(Beginning of Data excerpts)

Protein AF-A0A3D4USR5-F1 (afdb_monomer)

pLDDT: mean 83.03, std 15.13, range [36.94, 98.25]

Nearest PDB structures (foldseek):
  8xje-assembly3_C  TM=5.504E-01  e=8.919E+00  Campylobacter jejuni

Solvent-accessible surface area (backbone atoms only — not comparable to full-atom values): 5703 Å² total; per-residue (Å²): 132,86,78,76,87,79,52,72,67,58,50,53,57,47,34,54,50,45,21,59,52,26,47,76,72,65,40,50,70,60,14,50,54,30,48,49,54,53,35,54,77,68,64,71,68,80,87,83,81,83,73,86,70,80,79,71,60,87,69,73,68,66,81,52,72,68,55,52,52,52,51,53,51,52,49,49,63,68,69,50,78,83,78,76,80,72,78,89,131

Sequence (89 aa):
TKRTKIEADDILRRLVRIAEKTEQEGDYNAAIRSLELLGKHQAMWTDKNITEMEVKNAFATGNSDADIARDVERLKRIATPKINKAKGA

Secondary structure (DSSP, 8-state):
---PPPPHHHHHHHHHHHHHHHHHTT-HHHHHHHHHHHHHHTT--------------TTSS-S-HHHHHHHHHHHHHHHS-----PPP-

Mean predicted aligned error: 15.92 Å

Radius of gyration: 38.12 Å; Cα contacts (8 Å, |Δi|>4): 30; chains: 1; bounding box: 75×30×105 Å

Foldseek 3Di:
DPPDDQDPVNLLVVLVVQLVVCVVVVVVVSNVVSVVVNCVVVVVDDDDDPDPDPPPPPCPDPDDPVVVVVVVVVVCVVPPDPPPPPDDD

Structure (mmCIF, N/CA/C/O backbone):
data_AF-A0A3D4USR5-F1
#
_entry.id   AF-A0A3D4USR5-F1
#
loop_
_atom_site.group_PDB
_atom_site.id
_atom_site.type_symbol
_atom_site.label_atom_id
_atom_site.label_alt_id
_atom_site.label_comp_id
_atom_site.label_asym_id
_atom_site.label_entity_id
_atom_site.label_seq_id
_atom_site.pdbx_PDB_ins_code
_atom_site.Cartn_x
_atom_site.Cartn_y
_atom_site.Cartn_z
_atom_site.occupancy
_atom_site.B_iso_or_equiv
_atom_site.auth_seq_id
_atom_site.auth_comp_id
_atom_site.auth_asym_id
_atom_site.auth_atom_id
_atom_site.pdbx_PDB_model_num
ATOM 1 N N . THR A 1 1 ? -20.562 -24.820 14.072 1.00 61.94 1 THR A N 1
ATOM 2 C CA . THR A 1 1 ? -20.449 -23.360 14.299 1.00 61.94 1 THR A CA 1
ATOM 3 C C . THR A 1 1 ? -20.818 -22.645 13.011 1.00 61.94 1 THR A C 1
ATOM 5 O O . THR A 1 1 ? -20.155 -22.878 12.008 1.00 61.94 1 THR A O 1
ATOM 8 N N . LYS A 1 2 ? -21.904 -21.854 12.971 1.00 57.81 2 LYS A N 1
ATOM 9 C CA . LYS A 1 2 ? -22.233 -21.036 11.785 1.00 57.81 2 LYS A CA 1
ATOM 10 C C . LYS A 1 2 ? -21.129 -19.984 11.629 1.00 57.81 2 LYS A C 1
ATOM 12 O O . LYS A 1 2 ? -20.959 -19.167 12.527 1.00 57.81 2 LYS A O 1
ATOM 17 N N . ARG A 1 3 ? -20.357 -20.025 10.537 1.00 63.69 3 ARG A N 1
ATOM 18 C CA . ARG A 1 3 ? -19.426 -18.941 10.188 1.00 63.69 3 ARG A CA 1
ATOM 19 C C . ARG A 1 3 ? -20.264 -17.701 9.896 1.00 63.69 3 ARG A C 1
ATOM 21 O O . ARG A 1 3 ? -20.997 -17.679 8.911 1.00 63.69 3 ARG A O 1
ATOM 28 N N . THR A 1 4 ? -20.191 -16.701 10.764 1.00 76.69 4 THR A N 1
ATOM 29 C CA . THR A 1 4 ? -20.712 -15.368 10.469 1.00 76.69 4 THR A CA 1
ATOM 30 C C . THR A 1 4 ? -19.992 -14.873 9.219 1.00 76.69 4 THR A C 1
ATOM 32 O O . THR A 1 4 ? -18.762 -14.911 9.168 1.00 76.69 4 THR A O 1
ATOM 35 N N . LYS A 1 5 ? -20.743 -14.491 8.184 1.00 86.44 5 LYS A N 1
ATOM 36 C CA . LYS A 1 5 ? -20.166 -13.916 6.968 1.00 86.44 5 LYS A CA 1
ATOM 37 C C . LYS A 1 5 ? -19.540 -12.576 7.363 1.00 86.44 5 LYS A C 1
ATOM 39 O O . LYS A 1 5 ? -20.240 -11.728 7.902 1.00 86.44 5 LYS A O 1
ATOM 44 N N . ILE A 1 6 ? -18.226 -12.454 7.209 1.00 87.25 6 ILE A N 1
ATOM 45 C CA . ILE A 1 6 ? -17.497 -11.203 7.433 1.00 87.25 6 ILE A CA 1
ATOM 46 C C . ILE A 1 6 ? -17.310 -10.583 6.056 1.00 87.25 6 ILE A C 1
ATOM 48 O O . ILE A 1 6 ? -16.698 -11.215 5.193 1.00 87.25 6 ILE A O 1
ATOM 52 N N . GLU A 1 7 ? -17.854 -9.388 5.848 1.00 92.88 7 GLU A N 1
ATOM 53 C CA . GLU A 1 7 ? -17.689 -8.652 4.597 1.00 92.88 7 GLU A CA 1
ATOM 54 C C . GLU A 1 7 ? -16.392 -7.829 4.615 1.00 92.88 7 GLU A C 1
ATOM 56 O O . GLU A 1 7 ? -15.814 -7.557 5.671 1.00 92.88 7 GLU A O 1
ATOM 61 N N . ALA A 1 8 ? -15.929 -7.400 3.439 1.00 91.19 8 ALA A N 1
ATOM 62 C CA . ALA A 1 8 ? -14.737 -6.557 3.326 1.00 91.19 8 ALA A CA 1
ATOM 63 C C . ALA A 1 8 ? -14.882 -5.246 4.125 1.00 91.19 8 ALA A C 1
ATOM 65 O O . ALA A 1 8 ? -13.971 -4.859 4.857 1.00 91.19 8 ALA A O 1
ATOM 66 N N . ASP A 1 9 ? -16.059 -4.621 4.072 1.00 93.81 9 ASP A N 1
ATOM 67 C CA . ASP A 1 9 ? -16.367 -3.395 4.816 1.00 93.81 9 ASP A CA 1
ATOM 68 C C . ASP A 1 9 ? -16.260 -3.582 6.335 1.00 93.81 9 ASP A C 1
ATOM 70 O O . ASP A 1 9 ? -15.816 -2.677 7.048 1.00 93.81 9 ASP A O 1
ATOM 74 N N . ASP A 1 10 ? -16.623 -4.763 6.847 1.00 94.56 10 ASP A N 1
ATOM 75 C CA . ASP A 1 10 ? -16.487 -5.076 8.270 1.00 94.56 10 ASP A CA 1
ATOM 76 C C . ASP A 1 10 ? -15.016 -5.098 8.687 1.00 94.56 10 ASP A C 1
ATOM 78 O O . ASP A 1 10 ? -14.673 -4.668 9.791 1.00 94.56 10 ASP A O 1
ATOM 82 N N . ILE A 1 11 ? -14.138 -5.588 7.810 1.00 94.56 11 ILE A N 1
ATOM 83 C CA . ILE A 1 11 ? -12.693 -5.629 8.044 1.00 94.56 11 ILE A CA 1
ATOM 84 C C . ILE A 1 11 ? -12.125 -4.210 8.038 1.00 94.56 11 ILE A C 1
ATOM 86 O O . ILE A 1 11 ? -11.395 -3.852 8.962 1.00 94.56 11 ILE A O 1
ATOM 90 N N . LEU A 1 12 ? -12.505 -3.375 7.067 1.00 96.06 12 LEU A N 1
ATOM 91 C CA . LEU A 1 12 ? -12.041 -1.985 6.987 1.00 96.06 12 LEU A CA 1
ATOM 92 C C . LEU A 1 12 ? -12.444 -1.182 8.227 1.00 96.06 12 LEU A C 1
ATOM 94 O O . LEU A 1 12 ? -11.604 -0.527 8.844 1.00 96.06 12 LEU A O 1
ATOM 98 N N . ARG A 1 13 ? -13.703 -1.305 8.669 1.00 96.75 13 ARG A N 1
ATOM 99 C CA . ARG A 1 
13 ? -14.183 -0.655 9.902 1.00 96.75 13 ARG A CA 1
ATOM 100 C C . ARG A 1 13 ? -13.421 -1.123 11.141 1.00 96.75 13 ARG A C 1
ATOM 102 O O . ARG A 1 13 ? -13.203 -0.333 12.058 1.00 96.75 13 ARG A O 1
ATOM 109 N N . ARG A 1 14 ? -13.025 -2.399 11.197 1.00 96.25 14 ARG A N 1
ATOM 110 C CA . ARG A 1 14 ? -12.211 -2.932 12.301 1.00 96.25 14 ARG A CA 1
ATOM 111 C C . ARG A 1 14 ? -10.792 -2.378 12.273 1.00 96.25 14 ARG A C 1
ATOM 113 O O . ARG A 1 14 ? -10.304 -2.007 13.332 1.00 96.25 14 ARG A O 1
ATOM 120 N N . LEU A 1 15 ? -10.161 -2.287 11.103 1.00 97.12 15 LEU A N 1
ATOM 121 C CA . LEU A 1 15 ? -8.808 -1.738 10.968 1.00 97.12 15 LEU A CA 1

(End of Data excerpts)
(Beginning of Data excerpts)

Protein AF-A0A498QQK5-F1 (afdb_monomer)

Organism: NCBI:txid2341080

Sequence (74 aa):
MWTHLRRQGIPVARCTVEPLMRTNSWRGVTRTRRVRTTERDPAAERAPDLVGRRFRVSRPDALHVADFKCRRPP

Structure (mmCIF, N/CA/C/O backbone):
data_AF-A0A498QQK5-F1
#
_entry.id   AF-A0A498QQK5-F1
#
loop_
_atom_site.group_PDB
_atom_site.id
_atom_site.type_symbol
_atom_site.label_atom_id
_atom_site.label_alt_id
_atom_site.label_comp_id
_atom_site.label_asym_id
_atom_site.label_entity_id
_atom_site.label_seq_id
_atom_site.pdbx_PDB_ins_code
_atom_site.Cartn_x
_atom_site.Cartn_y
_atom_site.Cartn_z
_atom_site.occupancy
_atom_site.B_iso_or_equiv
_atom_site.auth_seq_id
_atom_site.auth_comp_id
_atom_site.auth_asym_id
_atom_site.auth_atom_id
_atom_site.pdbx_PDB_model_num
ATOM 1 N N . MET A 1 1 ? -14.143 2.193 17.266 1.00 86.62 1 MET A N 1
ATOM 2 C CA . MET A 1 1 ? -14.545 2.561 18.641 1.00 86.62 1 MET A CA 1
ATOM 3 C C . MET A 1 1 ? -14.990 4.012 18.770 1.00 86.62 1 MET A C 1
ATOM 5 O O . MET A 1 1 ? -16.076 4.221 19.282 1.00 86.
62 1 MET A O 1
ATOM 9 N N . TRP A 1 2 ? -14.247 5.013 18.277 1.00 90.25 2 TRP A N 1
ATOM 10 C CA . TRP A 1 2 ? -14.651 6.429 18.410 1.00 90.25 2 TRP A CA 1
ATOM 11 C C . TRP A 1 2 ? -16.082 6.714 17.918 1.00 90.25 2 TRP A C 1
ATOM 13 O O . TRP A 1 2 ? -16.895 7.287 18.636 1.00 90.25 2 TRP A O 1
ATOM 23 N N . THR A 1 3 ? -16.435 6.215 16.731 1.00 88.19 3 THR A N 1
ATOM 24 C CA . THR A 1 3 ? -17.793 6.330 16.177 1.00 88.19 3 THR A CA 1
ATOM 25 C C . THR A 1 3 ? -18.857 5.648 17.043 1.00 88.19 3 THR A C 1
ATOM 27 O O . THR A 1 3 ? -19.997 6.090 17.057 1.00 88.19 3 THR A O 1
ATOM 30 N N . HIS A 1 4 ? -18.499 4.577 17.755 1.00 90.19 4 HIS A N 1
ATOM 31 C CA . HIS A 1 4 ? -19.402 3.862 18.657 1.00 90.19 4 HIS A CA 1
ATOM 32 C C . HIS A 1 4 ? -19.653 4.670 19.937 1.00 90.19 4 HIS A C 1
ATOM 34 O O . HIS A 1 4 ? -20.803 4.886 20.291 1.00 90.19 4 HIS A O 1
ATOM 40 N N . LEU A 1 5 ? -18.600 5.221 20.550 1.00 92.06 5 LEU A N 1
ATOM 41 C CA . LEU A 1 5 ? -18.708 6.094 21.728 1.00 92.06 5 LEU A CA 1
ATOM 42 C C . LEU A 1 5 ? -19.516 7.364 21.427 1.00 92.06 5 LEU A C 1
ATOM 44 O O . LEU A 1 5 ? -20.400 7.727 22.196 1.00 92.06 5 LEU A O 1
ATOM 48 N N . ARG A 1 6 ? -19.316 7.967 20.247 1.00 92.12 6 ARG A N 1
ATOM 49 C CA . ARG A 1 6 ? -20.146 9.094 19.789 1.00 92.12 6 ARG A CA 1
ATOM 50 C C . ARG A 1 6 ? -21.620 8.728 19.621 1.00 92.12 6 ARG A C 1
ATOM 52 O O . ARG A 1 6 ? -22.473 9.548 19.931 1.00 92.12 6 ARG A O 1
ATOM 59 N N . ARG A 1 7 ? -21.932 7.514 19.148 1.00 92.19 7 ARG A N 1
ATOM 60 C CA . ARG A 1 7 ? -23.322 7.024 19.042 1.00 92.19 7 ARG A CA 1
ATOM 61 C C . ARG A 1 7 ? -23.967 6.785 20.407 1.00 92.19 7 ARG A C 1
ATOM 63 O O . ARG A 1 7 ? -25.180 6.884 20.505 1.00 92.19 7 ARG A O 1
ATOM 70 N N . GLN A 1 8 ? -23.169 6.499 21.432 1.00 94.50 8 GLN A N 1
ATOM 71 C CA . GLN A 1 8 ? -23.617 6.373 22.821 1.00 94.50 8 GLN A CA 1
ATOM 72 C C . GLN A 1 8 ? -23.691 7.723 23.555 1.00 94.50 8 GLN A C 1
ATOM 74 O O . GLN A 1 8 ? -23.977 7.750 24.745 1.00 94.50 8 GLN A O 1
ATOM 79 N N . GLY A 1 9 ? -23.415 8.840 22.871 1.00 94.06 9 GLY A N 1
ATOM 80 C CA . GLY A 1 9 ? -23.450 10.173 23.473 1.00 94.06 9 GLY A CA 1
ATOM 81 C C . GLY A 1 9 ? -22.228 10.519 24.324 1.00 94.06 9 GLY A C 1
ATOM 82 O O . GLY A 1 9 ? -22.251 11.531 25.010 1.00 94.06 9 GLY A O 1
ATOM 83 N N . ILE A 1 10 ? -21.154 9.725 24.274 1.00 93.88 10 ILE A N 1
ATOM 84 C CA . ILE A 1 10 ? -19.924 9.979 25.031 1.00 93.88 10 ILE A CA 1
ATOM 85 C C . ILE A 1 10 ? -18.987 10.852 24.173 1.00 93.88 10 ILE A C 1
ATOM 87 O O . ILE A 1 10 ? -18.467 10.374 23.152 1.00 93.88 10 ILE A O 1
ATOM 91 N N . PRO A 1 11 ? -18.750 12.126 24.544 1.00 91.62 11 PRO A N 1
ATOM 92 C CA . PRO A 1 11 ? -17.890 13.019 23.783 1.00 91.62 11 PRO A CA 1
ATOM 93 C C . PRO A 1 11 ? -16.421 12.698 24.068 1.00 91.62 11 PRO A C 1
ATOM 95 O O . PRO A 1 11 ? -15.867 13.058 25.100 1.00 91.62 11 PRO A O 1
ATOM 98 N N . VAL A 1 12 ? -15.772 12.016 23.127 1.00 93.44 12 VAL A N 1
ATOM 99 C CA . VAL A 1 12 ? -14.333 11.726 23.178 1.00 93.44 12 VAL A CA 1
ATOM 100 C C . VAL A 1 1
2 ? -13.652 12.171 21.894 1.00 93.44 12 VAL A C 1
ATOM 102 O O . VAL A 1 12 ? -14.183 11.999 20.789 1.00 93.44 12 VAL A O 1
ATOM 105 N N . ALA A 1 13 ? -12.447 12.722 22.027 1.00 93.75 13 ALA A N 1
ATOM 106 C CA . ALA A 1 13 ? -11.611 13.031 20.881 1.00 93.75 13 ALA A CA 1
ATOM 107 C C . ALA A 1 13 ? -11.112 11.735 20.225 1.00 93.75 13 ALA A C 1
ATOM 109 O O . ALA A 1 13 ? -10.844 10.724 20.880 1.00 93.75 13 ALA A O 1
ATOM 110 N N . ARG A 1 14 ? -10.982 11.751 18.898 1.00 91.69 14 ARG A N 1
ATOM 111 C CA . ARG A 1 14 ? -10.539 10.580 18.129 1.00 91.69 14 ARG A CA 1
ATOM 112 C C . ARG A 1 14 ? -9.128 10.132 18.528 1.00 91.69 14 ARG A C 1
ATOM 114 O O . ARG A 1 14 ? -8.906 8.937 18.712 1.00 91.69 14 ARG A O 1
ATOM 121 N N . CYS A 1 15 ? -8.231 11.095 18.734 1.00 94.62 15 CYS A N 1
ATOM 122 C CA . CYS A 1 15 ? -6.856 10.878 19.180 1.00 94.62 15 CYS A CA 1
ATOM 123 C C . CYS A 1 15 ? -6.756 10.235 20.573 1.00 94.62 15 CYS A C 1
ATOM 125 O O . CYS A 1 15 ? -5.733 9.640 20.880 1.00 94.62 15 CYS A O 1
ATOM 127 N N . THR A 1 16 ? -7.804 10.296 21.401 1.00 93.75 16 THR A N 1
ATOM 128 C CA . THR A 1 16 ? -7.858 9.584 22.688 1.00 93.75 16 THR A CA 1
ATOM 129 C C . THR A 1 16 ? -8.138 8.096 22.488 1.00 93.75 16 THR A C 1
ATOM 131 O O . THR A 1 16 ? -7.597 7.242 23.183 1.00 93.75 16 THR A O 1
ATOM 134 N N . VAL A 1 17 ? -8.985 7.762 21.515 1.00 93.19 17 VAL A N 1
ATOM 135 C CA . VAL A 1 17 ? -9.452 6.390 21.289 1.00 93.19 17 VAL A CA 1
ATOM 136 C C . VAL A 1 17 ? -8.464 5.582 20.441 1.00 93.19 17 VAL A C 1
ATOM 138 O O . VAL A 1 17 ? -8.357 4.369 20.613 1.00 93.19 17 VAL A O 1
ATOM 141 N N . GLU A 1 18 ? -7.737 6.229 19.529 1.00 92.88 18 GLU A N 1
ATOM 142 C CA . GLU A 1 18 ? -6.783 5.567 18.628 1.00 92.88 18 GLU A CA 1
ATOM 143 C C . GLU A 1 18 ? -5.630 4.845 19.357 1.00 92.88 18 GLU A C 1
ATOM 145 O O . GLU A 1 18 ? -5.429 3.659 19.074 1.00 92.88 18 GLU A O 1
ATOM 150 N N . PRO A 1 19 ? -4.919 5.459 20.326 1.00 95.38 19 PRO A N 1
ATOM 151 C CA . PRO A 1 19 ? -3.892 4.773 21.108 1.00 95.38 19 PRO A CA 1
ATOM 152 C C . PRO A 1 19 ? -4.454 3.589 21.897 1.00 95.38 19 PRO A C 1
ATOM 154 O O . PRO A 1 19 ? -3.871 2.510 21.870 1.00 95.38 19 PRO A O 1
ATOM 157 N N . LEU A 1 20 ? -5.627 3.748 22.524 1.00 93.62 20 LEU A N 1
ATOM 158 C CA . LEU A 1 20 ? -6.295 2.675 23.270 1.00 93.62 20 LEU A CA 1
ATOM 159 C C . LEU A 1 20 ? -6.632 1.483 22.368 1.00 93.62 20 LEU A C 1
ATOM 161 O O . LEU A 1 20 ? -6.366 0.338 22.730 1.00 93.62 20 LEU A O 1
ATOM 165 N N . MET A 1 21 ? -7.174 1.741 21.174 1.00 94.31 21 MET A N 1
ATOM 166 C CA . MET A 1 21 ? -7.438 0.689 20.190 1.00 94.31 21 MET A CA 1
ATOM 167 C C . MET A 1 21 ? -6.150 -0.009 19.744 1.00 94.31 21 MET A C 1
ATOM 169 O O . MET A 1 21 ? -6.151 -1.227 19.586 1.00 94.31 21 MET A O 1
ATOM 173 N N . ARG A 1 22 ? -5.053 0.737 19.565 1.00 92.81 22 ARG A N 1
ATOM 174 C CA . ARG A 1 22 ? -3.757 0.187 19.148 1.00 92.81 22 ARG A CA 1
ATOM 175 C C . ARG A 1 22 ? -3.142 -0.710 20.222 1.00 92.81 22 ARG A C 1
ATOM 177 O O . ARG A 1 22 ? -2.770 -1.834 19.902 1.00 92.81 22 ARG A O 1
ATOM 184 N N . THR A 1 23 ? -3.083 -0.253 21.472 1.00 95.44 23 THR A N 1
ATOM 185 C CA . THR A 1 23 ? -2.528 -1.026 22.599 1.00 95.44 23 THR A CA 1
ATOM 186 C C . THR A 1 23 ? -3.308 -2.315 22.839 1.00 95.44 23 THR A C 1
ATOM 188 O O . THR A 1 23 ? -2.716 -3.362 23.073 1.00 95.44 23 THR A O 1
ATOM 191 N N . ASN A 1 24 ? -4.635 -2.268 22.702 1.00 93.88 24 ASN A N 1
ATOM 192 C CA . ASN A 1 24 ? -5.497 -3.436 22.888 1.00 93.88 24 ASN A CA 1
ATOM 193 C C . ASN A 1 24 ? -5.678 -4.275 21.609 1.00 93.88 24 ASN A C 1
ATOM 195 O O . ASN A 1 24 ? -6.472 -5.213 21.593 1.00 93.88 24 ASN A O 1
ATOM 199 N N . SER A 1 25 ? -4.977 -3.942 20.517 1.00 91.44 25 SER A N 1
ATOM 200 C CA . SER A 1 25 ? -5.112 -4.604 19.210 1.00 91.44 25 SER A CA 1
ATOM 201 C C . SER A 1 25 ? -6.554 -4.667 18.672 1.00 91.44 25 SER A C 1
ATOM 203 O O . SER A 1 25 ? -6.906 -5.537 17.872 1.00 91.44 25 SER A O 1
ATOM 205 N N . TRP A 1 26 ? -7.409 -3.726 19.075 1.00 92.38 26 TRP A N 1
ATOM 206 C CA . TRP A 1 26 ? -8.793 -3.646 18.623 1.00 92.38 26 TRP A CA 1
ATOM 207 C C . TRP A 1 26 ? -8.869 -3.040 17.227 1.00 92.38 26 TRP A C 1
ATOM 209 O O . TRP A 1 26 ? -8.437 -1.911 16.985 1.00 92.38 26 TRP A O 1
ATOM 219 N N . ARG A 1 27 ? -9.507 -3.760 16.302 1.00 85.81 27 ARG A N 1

(End of Data excerpts)

* [About this exercise] From the entries above, print the lines beginning at the one with "ATOM 121 N N" and stopping after the one with "ATOM 123 C C", exactly as written and with nothing else.

* [Solution for this problem]
ATOM 121 N N . CYS A 1 15 ? -8.231 11.095 18.734 1.00 94.62 15 CYS A N 1
ATOM 122 C CA . CYS A 1 15 ? -6.856 10.878 19.180 1.00 94.62 15 CYS A CA 1
ATOM 123 C C . CYS A 1 15 ? -6.756 10.235 20.573 1.00 94.62 15 CYS A C 1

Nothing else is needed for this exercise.